_ABOUT THIS EXERCISE_
Provide only the number of lines in the data below that contain the string "binding".

_SUPPLIED RECORDS_
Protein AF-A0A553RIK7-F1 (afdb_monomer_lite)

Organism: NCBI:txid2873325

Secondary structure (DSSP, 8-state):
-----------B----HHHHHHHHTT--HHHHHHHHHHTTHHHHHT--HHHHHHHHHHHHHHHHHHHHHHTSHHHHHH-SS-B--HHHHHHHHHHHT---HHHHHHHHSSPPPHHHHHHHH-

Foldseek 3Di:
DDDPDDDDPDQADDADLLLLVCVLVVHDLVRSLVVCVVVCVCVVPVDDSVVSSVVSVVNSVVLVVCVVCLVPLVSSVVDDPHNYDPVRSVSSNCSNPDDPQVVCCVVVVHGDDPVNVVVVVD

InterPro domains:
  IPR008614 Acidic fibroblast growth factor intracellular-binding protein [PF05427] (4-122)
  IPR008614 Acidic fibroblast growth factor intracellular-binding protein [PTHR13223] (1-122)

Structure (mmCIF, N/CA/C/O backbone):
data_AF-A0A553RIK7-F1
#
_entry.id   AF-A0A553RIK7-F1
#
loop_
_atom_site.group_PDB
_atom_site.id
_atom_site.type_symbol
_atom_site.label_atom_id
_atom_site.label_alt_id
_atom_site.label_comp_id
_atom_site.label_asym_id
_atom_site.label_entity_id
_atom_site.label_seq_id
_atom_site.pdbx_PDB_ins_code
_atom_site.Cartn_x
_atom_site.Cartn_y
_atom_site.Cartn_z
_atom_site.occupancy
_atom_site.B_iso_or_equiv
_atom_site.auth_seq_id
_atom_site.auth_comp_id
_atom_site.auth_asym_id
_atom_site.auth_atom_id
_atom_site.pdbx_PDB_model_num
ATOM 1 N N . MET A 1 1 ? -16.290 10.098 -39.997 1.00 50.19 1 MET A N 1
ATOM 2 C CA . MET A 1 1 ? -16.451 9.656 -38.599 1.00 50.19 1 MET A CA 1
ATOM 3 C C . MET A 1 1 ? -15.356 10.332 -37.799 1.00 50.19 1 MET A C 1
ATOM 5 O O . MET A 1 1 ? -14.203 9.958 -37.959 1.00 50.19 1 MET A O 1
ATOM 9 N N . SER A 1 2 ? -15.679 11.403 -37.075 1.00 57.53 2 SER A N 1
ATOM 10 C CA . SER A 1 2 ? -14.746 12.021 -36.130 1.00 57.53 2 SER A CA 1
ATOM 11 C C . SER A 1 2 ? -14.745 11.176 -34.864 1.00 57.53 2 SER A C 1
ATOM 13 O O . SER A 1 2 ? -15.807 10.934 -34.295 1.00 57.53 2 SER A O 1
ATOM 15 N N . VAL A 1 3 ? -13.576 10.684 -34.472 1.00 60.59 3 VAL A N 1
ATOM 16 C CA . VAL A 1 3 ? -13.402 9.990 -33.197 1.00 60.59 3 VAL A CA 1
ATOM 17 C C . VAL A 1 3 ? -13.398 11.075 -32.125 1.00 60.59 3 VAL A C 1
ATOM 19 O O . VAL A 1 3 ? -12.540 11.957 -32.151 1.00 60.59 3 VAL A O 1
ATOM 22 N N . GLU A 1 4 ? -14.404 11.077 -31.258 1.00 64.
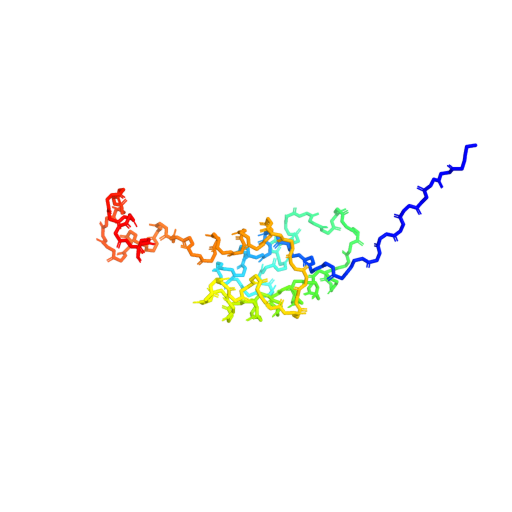00 4 GLU A N 1
ATOM 23 C CA . GLU A 1 4 ? -14.470 11.982 -30.113 1.00 64.00 4 GLU A CA 1
ATOM 24 C C . GLU A 1 4 ? -13.430 11.495 -29.095 1.00 64.00 4 GLU A C 1
ATOM 26 O O . GLU A 1 4 ? -13.594 10.450 -28.469 1.00 64.00 4 GLU A O 1
ATOM 31 N N . LEU A 1 5 ? -12.283 12.178 -29.043 1.00 66.19 5 LEU A N 1
ATOM 32 C CA . LEU A 1 5 ? -11.214 11.878 -28.097 1.00 66.19 5 LEU A CA 1
ATOM 33 C C . LEU A 1 5 ? -11.509 12.637 -26.804 1.00 66.19 5 LEU A C 1
ATOM 35 O O . LEU A 1 5 ? -11.225 13.831 -26.704 1.00 66.19 5 LEU A O 1
ATOM 39 N N . ASP A 1 6 ? -12.086 11.942 -25.832 1.00 51.50 6 ASP A N 1
ATOM 40 C CA . ASP A 1 6 ? -12.322 12.496 -24.504 1.00 51.50 6 ASP A CA 1
ATOM 41 C C . ASP A 1 6 ? -11.025 12.390 -23.684 1.00 51.50 6 ASP A C 1
ATOM 43 O O . ASP A 1 6 ? -10.639 11.320 -23.209 1.00 51.50 6 ASP A O 1
ATOM 47 N N . VAL A 1 7 ? -10.274 13.492 -23.611 1.00 60.84 7 VAL A N 1
ATOM 48 C CA . VAL A 1 7 ? -9.014 13.565 -22.859 1.00 60.84 7 VAL A CA 1
ATOM 49 C C . VAL A 1 7 ? -9.323 14.042 -21.448 1.00 60.84 7 VAL A C 1
ATOM 51 O O . VAL A 1 7 ? -9.442 15.241 -21.192 1.00 60.84 7 VAL A O 1
ATOM 54 N N . PHE A 1 8 ? -9.416 13.098 -20.515 1.00 54.59 8 PHE A N 1
ATOM 55 C CA . PHE A 1 8 ? -9.558 13.406 -19.098 1.00 54.59 8 PHE A CA 1
ATOM 56 C C . PHE A 1 8 ? -8.175 13.551 -18.454 1.00 54.59 8 PHE A C 1
ATOM 58 O O . PHE A 1 8 ? -7.447 12.574 -18.281 1.00 54.59 8 PHE A O 1
ATOM 65 N N . VAL A 1 9 ? -7.795 14.773 -18.078 1.00 57.19 9 VAL A N 1
ATOM 66 C CA . VAL A 1 9 ? -6.603 15.012 -17.249 1.00 57.19 9 VAL A CA 1
ATOM 67 C C . VAL A 1 9 ? -7.027 14.912 -15.784 1.00 57.19 9 VAL A C 1
ATOM 69 O O . VAL A 1 9 ? -7.359 15.907 -15.144 1.00 57.19 9 VAL A O 1
ATOM 72 N N . GLY A 1 10 ? -7.083 13.684 -15.268 1.00 63.59 10 GLY A N 1
ATOM 73 C CA . GLY A 1 10 ? -7.297 13.419 -13.846 1.00 63.59 10 GLY A CA 1
ATOM 74 C C . GLY A 1 10 ? -5.969 13.395 -13.090 1.00 63.59 10 GLY A C 1
ATOM 75 O O . GLY A 1 10 ? -4.998 12.810 -13.555 1.00 63.59 10 GLY A O 1
ATOM 76 N N . ASN A 1 11 ? -5.917 13.981 -11.895 1.00 73.88 11 ASN A N 1
ATOM 77 C CA . ASN A 1 11 ? -4.806 13.808 -10.945 1.00 73.88 11 ASN A CA 1
ATOM 78 C C . ASN A 1 11 ? -5.016 12.574 -10.044 1.00 73.88 11 ASN A C 1
ATOM 80 O O . ASN A 1 11 ? -4.585 12.563 -8.887 1.00 73.88 11 ASN A O 1
ATOM 84 N N . THR A 1 12 ? -5.728 11.564 -10.551 1.00 83.69 12 THR A N 1
ATOM 85 C CA . THR A 1 12 ? -6.034 10.342 -9.813 1.00 83.69 12 THR A CA 1
ATOM 86 C C . THR A 1 12 ? -4.738 9.684 -9.365 1.00 83.69 12 THR A C 1
ATOM 88 O O . THR A 1 12 ? -3.867 9.376 -10.176 1.00 83.69 12 THR A O 1
ATOM 91 N N . THR A 1 13 ? -4.599 9.473 -8.060 1.00 87.56 13 THR A N 1
ATOM 92 C CA . THR A 1 13 ? -3.427 8.812 -7.496 1.00 87.56 13 THR A CA 1
ATOM 93 C C . THR A 1 13 ? -3.514 7.324 -7.808 1.00 87.56 13 THR A C 1
ATOM 95 O O . THR A 1 13 ? -4.326 6.603 -7.225 1.00 87.56 13 THR A O 1
ATOM 98 N N . ILE A 1 14 ? -2.687 6.872 -8.749 1.00 87.44 14 ILE A N 1
ATOM 99 C CA . ILE A 1 14 ? -2.573 5.459 -9.101 1.00 87.44 14 ILE A CA 1
ATOM 100 C C . ILE A 1 14 ? -1.805 4.757 -7.988 1.00 87.44 14 ILE A C 1
ATOM 102 O O . ILE A 1 14 ? -0.759 5.217 -7.537 1.00 87.44 14 ILE A O 1
ATOM 106 N N . MET A 1 15 ? -2.355 3.644 -7.529 1.00 92.00 15 MET A N 1
ATOM 107 C CA . MET A 1 15 ? -1.740 2.800 -6.520 1.00 92.00 15 MET A CA 1
ATOM 108 C C . MET A 1 15 ? -1.881 1.359 -6.976 1.00 92.00 15 MET A C 1
ATOM 110 O O . MET A 1 15 ? -2.990 0.913 -7.294 1.00 92.00 15 MET A O 1
ATOM 114 N N . ASP A 1 16 ? -0.789 0.611 -6.940 1.00 94.00 16 ASP A N 1
ATOM 115 C CA . ASP A 1 16 ? -0.748 -0.801 -7.282 1.00 94.00 16 ASP A CA 1
ATOM 116 C C . ASP A 1 16 ? -1.120 -1.664 -6.068 1.00 94.00 16 ASP A C 1
ATOM 118 O O . ASP A 1 16 ? -0.774 -1.384 -4.913 1.00 94.00 16 ASP A O 1
ATOM 122 N N . LYS A 1 17 ? -1.984 -2.653 -6.301 1.00 95.06 17 LYS A N 1
ATOM 123 C CA . LYS A 1 17 ? -2.566 -3.481 -5.242 1.00 95.06 17 LYS A CA 1
ATOM 124 C C . LYS A 1 17 ? -1.548 -4.481 -4.708 1.00 95.06 17 LYS A C 1
ATOM 126 O O . LYS A 1 17 ? -1.543 -4.764 -3.511 1.00 95.06 17 LYS A O 1
ATOM 131 N N . GLU A 1 18 ? -0.718 -5.032 -5.573 1.00 95.12 18 GLU A N 1
ATOM 132 C CA . GLU A 1 18 ? 0.289 -6.021 -5.215 1.00 95.12 18 GLU A CA 1
ATOM 133 C C . GLU A 1 18 ? 1.446 -5.350 -4.484 1.00 95.12 18 GLU A C 1
ATOM 135 O O . GLU A 1 18 ? 1.839 -5.811 -3.413 1.00 95.12 18 GLU A O 1
ATOM 140 N N . VAL A 1 19 ? 1.880 -4.181 -4.959 1.00 97.12 19 VAL A N 1
ATOM 141 C CA . VAL A 1 19 ? 2.921 -3.381 -4.290 1.00 97.12 19 VAL A CA 1
ATOM 142 C C . VAL A 1 19 ? 2.480 -2.963 -2.892 1.00 97.12 19 VAL A C 1
ATOM 144 O O . VAL A 1 19 ? 3.259 -3.051 -1.945 1.00 97.12 19 VAL A O 1
ATOM 147 N N . TYR A 1 20 ? 1.210 -2.574 -2.731 1.00 97.81 20 TYR A N 1
ATOM 148 C CA . TYR A 1 20 ? 0.662 -2.266 -1.411 1.00 97.81 20 TYR A CA 1
ATOM 149 C C . TYR A 1 20 ? 0.690 -3.478 -0.471 1.00 97.81 20 TYR A C 1
ATOM 151 O O . TYR A 1 20 ? 0.977 -3.331 0.714 1.00 97.81 20 TYR A O 1
ATOM 159 N N . GLN A 1 21 ? 0.444 -4.688 -0.987 1.00 97.06 21 GLN A N 1
ATOM 160 C CA . GLN A 1 21 ? 0.534 -5.902 -0.176 1.00 97.06 21 GLN A CA 1
ATOM 161 C C . GLN A 1 21 ? 1.972 -6.208 0.249 1.00 97.06 21 GLN A C 1
ATOM 163 O O . GLN A 1 21 ? 2.190 -6.582 1.396 1.00 97.06 21 GLN A O 1
ATOM 168 N N . LEU A 1 22 ? 2.949 -6.037 -0.647 1.00 97.88 22 LEU A N 1
ATOM 169 C CA . LEU A 1 22 ? 4.367 -6.216 -0.320 1.00 97.88 22 LEU A CA 1
ATOM 170 C C . LEU A 1 22 ? 4.805 -5.240 0.778 1.00 97.88 22 LEU A C 1
ATOM 172 O O . LEU A 1 22 ? 5.469 -5.649 1.732 1.00 97.88 22 LEU A O 1
ATOM 176 N N . TRP A 1 23 ? 4.351 -3.987 0.690 1.00 98.06 23 TRP A N 1
ATOM 177 C CA . TRP A 1 23 ? 4.586 -2.975 1.717 1.00 98.06 23 TRP A CA 1
ATOM 178 C C . TRP A 1 23 ? 3.981 -3.372 3.072 1.00 98.06 23 TRP A C 1
ATOM 180 O O . TRP A 1 23 ? 4.694 -3.366 4.073 1.00 98.06 23 TRP A O 1
ATOM 190 N N . LEU A 1 24 ? 2.708 -3.796 3.106 1.00 95.88 24 LEU A N 1
ATOM 191 C CA . LEU A 1 24 ? 2.046 -4.273 4.333 1.00 95.88 24 LEU A CA 1
ATOM 192 C C . LEU A 1 24 ? 2.736 -5.500 4.942 1.00 95.88 24 LEU A C 1
ATOM 194 O O . LEU A 1 24 ? 2.818 -5.626 6.160 1.00 95.88 24 LEU A O 1
ATOM 198 N N . ASN A 1 25 ? 3.265 -6.387 4.098 1.00 94.81 25 ASN A N 1
ATOM 199 C CA . ASN A 1 25 ? 4.018 -7.563 4.527 1.00 94.81 25 ASN A CA 1
ATOM 200 C C . ASN A 1 25 ? 5.434 -7.215 5.039 1.00 94.81 25 ASN A C 1
ATOM 202 O O . ASN A 1 25 ? 6.178 -8.115 5.425 1.00 94.81 25 ASN A O 1
ATOM 206 N N . GLY A 1 26 ? 5.833 -5.938 5.020 1.00 95.31 26 GLY A N 1
ATOM 207 C CA . GLY A 1 26 ? 7.118 -5.469 5.537 1.00 95.31 26 GLY A CA 1
ATOM 208 C C . GLY A 1 26 ? 8.309 -5.693 4.602 1.00 95.31 26 GLY A C 1
ATOM 209 O O . GLY A 1 26 ? 9.452 -5.607 5.051 1.00 95.31 26 GLY A O 1
ATOM 210 N N . TYR A 1 27 ? 8.076 -5.973 3.316 1.00 98.06 27 TYR A N 1
ATOM 211 C CA . TYR A 1 27 ? 9.163 -6.114 2.344 1.00 98.06 27 TYR A CA 1
ATOM 212 C C . TYR A 1 27 ? 9.875 -4.777 2.166 1.00 98.06 27 TYR A C 1
ATOM 214 O O . TYR A 1 27 ? 9.228 -3.736 2.029 1.00 98.06 27 TYR A O 1
ATOM 222 N N . THR A 1 28 ? 11.207 -4.800 2.097 1.00 98.19 28 THR A N 1
ATOM 223 C CA . THR A 1 28 ? 11.966 -3.612 1.695 1.00 98.19 28 THR A CA 1
ATOM 224 C C . THR A 1 28 ? 11.690 -3.280 0.227 1.00 98.19 28 THR A C 1
ATOM 226 O O . THR A 1 28 ? 11.236 -4.130 -0.536 1.00 98.19 28 THR A O 1
ATOM 229 N N . VAL A 1 29 ? 11.995 -2.051 -0.198 1.00 98.06 29 VAL A N 1
ATOM 230 C CA . VAL A 1 29 ? 11.851 -1.648 -1.611 1.00 98.06 29 VAL A CA 1
ATOM 231 C C . VAL A 1 29 ? 12.648 -2.578 -2.524 1.00 98.06 29 VAL A C 1
ATOM 233 O O . VAL A 1 29 ? 12.135 -3.025 -3.541 1.00 98.06 29 VAL A O 1
ATOM 236 N N . HIS A 1 30 ? 13.872 -2.930 -2.126 1.00 97.44 30 HIS A N 1
ATOM 237 C CA . HIS A 1 30 ? 14.724 -3.844 -2.880 1.00 97.44 30 HIS A CA 1
ATOM 238 C C . HIS A 1 30 ? 14.099 -5.245 -3.007 1.00 97.44 30 HIS A C 1
ATOM 240 O O . HIS A 1 30 ? 14.036 -5.799 -4.103 1.00 97.44 30 HIS A O 1
ATOM 246 N N . ASP A 1 31 ? 13.589 -5.806 -1.907 1.00 97.94 31 ASP A N 1
ATOM 247 C CA . ASP A 1 31 ? 12.961 -7.132 -1.935 1.00 97.94 31 ASP A CA 1
ATOM 248 C C . ASP A 1 31 ? 11.664 -7.124 -2.749 1.00 97.94 31 ASP A C 1
ATOM 250 O O . ASP A 1 31 ? 11.400 -8.059 -3.504 1.00 97.94 31 ASP A O 1
ATOM 254 N N . ALA A 1 32 ? 10.871 -6.056 -2.642 1.00 97.75 32 ALA A N 1
ATOM 255 C CA . ALA A 1 32 ? 9.653 -5.888 -3.421 1.00 97.75 32 ALA A CA 1
ATOM 256 C C . ALA A 1 32 ? 9.948 -5.787 -4.924 1.00 97.75 32 ALA A C 1
ATOM 258 O O . ALA A 1 32 ? 9.269 -6.437 -5.712 1.00 97.75 32 ALA A O 1
ATOM 259 N N . VAL A 1 33 ? 10.981 -5.040 -5.329 1.00 96.81 33 VAL A N 1
ATOM 260 C CA . VAL A 1 33 ? 11.412 -4.949 -6.737 1.00 96.81 33 VAL A CA 1
ATOM 261 C C . VAL A 1 33 ? 11.789 -6.319 -7.278 1.00 96.81 33 VAL A C 1
ATOM 263 O O . VAL A 1 33 ? 11.334 -6.682 -8.358 1.00 96.81 33 VAL A O 1
ATOM 266 N N . LYS A 1 34 ? 12.536 -7.113 -6.503 1.00 95.69 34 LYS A N 1
ATOM 267 C CA . LYS A 1 34 ? 12.882 -8.480 -6.893 1.00 95.69 34 LYS A CA 1
ATOM 268 C C . LYS A 1 34 ? 11.638 -9.350 -7.091 1.00 95.69 34 LYS A C 1
ATOM 270 O O . LYS A 1 34 ? 11.515 -9.998 -8.121 1.00 95.69 34 LYS A O 1
ATOM 275 N N . VAL A 1 35 ? 10.693 -9.320 -6.148 1.00 96.31 35 VAL A N 1
ATOM 276 C CA . VAL A 1 35 ? 9.431 -10.076 -6.267 1.00 96.31 35 VAL A CA 1
ATOM 277 C C . VAL A 1 35 ? 8.631 -9.642 -7.498 1.00 96.31 35 VAL A C 1
ATOM 279 O O . VAL A 1 35 ? 8.085 -10.486 -8.202 1.00 96.31 35 VAL A O 1
ATOM 282 N N . ARG A 1 36 ? 8.577 -8.337 -7.784 1.00 94.06 36 ARG A N 1
ATOM 283 C CA . ARG A 1 36 ? 7.886 -7.796 -8.962 1.00 94.06 36 ARG A CA 1
ATOM 284 C C . ARG A 1 36 ? 8.563 -8.205 -10.270 1.00 94.06 36 ARG A C 1
ATOM 286 O O . ARG A 1 36 ? 7.867 -8.570 -11.212 1.00 94.06 36 ARG A O 1
ATOM 293 N N . ALA A 1 37 ? 9.894 -8.169 -10.319 1.00 92.31 37 ALA A N 1
ATOM 294 C CA . ALA A 1 37 ? 10.676 -8.606 -11.471 1.00 92.31 37 ALA A CA 1
ATOM 295 C C . ALA A 1 37 ? 10.492 -10.109 -11.735 1.00 92.31 37 ALA A C 1
ATOM 297 O O . ALA A 1 37 ? 10.173 -10.495 -12.857 1.00 92.31 37 ALA A O 1
ATOM 298 N N . ASP A 1 38 ? 10.581 -10.938 -10.689 1.00 92.00 38 ASP A N 1
ATOM 299 C CA . ASP A 1 38 ? 10.342 -12.388 -10.761 1.00 92.00 38 ASP A CA 1
ATOM 300 C C . ASP A 1 38 ? 8.892 -12.719 -11.180 1.00 92.00 38 ASP A C 1
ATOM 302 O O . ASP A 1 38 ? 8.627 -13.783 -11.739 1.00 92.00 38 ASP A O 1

_TASK RESPONSE_
2